Secondary roles are anything but that in this production. Yulia Gomanyuk plays character parts ranging from the farcical to the odious — as when she plays the head of a commission that blocks Dmitry's and Ilya's research. Sergei Galakhov plays a darkly unscrupulous administrator as deftly as he interprets a drunken guest at the wedding.

Vladimir Pryanchin turns in a heartfelt monologue as a scientist who hopes one day, through the miracle of cryonics, to meet again the only woman he ever loved.
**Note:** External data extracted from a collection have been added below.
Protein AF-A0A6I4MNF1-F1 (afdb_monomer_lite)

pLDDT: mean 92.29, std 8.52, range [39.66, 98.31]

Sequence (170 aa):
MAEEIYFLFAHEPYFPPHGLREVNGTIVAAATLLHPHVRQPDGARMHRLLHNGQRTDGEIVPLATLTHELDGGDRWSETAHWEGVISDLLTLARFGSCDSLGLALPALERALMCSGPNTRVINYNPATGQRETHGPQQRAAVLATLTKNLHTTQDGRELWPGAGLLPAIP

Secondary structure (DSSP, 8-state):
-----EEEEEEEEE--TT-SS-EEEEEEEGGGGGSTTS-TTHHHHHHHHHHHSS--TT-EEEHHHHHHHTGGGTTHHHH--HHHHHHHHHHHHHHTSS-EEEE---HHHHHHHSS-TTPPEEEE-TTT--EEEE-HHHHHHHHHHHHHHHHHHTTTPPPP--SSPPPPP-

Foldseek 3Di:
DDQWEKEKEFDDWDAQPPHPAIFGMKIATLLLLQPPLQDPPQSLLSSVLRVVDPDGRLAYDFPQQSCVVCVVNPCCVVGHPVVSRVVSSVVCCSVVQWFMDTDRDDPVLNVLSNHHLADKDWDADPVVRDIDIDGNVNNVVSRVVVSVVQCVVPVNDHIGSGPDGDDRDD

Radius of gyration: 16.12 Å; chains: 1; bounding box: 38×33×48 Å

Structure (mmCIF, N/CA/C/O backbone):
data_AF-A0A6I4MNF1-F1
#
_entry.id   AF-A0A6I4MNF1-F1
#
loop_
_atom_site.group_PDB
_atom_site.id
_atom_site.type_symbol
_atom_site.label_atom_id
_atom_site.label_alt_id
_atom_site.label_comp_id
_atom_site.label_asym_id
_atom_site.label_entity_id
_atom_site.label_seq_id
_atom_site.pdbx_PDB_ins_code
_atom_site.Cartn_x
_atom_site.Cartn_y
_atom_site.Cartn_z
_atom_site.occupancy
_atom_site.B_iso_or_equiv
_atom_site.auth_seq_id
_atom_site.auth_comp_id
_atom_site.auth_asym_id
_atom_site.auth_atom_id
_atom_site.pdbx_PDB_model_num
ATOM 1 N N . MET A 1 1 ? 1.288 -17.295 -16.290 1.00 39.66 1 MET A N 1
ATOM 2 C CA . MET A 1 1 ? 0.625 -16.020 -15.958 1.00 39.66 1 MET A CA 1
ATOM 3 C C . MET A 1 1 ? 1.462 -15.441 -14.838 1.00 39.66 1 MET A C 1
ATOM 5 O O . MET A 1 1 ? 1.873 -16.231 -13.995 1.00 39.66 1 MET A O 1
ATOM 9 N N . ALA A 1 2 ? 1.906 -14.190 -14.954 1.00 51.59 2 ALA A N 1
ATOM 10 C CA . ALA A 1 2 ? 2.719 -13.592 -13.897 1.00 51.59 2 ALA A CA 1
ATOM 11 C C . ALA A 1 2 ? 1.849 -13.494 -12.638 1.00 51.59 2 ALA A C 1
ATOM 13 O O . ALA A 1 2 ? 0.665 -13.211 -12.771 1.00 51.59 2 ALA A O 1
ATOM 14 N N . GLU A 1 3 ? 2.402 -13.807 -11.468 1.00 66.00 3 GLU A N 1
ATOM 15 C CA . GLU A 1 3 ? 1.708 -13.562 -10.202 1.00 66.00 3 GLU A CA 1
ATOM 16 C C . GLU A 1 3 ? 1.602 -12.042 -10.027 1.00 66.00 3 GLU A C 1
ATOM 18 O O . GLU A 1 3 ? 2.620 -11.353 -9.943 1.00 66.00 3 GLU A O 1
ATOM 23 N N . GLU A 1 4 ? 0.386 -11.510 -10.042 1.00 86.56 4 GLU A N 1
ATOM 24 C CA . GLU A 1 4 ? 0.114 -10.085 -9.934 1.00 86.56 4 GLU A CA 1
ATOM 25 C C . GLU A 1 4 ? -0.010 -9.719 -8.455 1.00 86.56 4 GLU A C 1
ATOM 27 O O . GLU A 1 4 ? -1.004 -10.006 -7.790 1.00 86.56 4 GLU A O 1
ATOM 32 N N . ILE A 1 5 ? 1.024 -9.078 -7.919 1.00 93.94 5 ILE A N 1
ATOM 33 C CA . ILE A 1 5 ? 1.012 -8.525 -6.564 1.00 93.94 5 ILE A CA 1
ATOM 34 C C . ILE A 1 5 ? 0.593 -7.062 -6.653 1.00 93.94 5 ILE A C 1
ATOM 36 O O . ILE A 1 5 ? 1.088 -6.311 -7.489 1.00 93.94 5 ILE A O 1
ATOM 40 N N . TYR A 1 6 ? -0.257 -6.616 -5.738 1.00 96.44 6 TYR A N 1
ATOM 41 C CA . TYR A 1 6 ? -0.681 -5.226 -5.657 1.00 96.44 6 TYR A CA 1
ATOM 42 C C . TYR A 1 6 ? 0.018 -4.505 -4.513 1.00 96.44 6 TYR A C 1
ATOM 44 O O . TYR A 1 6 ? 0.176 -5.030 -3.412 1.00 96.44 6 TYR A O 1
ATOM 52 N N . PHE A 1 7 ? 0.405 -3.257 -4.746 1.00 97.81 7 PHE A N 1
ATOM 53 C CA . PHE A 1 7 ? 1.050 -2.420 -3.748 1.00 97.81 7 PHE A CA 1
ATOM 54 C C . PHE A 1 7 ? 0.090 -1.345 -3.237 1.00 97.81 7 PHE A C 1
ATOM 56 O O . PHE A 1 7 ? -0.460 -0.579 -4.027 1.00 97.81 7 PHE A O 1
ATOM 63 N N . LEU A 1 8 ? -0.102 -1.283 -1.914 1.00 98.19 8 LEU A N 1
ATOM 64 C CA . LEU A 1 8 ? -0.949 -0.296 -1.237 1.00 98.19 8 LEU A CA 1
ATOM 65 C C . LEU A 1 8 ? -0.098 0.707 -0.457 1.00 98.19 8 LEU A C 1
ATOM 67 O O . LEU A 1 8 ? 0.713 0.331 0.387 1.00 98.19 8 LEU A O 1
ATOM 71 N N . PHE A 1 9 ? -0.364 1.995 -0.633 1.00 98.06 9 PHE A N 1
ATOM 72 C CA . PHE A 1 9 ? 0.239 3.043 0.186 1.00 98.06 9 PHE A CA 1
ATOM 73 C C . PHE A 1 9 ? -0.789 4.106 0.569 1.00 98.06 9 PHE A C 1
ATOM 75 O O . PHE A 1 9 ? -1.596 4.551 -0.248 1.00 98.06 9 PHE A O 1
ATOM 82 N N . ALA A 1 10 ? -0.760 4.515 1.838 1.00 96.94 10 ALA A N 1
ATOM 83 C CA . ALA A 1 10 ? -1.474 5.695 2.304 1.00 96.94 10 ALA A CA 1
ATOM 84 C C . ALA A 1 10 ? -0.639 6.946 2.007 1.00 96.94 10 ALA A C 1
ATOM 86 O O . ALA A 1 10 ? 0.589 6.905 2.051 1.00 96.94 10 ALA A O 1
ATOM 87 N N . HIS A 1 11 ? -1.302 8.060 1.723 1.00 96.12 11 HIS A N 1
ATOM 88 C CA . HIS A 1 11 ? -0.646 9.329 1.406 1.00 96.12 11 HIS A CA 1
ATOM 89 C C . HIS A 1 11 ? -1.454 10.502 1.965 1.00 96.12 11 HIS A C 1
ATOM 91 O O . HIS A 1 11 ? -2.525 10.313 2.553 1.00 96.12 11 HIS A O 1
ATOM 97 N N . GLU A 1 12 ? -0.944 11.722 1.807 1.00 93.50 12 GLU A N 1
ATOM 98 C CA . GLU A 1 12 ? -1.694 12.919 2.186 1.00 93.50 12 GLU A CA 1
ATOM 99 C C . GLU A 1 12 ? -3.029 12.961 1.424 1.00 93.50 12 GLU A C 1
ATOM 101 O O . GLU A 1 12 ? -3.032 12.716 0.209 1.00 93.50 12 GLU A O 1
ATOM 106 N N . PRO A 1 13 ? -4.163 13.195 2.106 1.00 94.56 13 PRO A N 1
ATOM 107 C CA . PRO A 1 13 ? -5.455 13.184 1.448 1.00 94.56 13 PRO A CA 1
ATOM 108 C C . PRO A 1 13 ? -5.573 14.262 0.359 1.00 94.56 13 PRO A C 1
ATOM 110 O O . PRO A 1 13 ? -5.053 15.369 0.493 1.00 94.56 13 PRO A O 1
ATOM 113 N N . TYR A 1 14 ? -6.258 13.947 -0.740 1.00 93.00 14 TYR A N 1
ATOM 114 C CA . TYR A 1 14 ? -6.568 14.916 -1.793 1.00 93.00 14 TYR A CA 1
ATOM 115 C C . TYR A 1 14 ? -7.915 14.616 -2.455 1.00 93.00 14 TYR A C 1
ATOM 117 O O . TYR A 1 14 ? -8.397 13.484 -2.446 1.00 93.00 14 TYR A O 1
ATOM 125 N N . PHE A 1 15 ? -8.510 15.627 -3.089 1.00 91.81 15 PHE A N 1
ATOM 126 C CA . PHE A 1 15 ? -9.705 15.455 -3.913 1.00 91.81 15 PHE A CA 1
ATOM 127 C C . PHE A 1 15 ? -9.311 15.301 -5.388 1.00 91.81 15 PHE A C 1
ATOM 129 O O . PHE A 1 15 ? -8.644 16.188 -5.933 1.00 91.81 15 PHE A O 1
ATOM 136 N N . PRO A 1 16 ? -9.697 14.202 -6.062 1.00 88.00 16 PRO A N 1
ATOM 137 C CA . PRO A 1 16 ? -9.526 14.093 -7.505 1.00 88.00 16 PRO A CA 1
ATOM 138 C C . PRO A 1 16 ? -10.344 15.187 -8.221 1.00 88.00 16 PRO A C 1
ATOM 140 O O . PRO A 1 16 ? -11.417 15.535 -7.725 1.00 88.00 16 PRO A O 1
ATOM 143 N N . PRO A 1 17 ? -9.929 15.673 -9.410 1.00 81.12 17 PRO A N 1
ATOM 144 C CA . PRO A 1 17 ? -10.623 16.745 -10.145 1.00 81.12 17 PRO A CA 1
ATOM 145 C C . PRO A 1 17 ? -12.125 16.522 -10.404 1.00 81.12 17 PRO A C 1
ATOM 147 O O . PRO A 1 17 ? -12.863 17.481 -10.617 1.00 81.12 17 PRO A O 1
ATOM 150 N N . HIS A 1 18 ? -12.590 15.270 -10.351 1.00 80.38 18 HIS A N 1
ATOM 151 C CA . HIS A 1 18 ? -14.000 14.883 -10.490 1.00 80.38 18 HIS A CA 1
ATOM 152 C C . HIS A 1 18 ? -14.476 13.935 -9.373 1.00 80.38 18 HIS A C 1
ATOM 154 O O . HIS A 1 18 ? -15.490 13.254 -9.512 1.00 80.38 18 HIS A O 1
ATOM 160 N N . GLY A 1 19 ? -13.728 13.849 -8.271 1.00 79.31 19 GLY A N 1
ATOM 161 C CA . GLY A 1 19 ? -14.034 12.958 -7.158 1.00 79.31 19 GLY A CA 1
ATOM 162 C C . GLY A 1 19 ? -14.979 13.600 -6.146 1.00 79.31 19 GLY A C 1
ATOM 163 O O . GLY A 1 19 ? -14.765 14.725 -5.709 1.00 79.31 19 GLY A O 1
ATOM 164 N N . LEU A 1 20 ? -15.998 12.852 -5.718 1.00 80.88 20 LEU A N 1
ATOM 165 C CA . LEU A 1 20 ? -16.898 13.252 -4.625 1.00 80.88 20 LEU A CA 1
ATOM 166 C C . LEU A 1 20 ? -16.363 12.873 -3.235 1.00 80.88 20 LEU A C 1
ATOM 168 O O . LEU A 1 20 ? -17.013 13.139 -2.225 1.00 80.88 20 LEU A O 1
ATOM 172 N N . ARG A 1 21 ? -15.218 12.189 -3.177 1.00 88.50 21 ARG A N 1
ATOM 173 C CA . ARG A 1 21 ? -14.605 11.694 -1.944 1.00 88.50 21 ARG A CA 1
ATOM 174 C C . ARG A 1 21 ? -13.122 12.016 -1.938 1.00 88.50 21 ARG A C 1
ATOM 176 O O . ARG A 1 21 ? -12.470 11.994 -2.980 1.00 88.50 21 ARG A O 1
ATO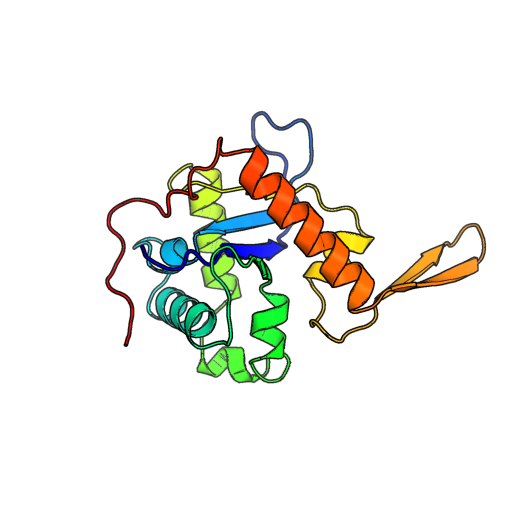M 183 N N . GLU A 1 22 ? -12.626 12.287 -0.743 1.00 93.94 22 GLU A N 1
ATOM 184 C CA . GLU A 1 22 ? -11.209 12.459 -0.479 1.00 93.94 22 GLU A CA 1
ATOM 185 C C . GLU A 1 22 ? -10.493 11.109 -0.610 1.00 93.94 22 GLU A C 1
ATOM 187 O O . GLU A 1 22 ? -10.901 10.119 0.000 1.00 93.94 22 GLU A O 1
ATOM 192 N N . VAL A 1 23 ? -9.442 11.064 -1.424 1.00 95.19 23 VAL A N 1
ATOM 193 C CA . VAL A 1 23 ? -8.592 9.888 -1.605 1.00 95.19 23 VAL A CA 1
ATOM 194 C C . VAL A 1 23 ? -7.387 10.029 -0.693 1.00 95.19 23 VAL A C 1
ATOM 196 O O . VAL A 1 23 ? -6.687 11.037 -0.733 1.00 95.19 23 VAL A O 1
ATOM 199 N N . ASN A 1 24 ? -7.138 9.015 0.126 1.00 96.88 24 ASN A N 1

For me, the crux of the production occurs as Galakhov's administrator assures us that Russians are not behind the world in everything, as some may suggest. They are merely more cautious and take more time to think. It's a double-edged sword. On the lips of this snake, you want to laugh at the notion. But in the context of the show that unfolds, there is a deep truth to it, too.

Isn't that what keeps any myth alive? It works from every possible angle.

Note: The Gogol Center closes for renovations at month's end. The next performances of "Nine" are the last until the theater reopens in the spring.

"Nine" (Devyat) plays Oct. 17, 18 and 19 at 8:30 p.m. on the small stage of the Gogol Center, at 8 Ulitsa Kazakova. Metro Kurskaya. 499-262-9214, gogolcenter.com. Running time: 1 hour, 50 minutes.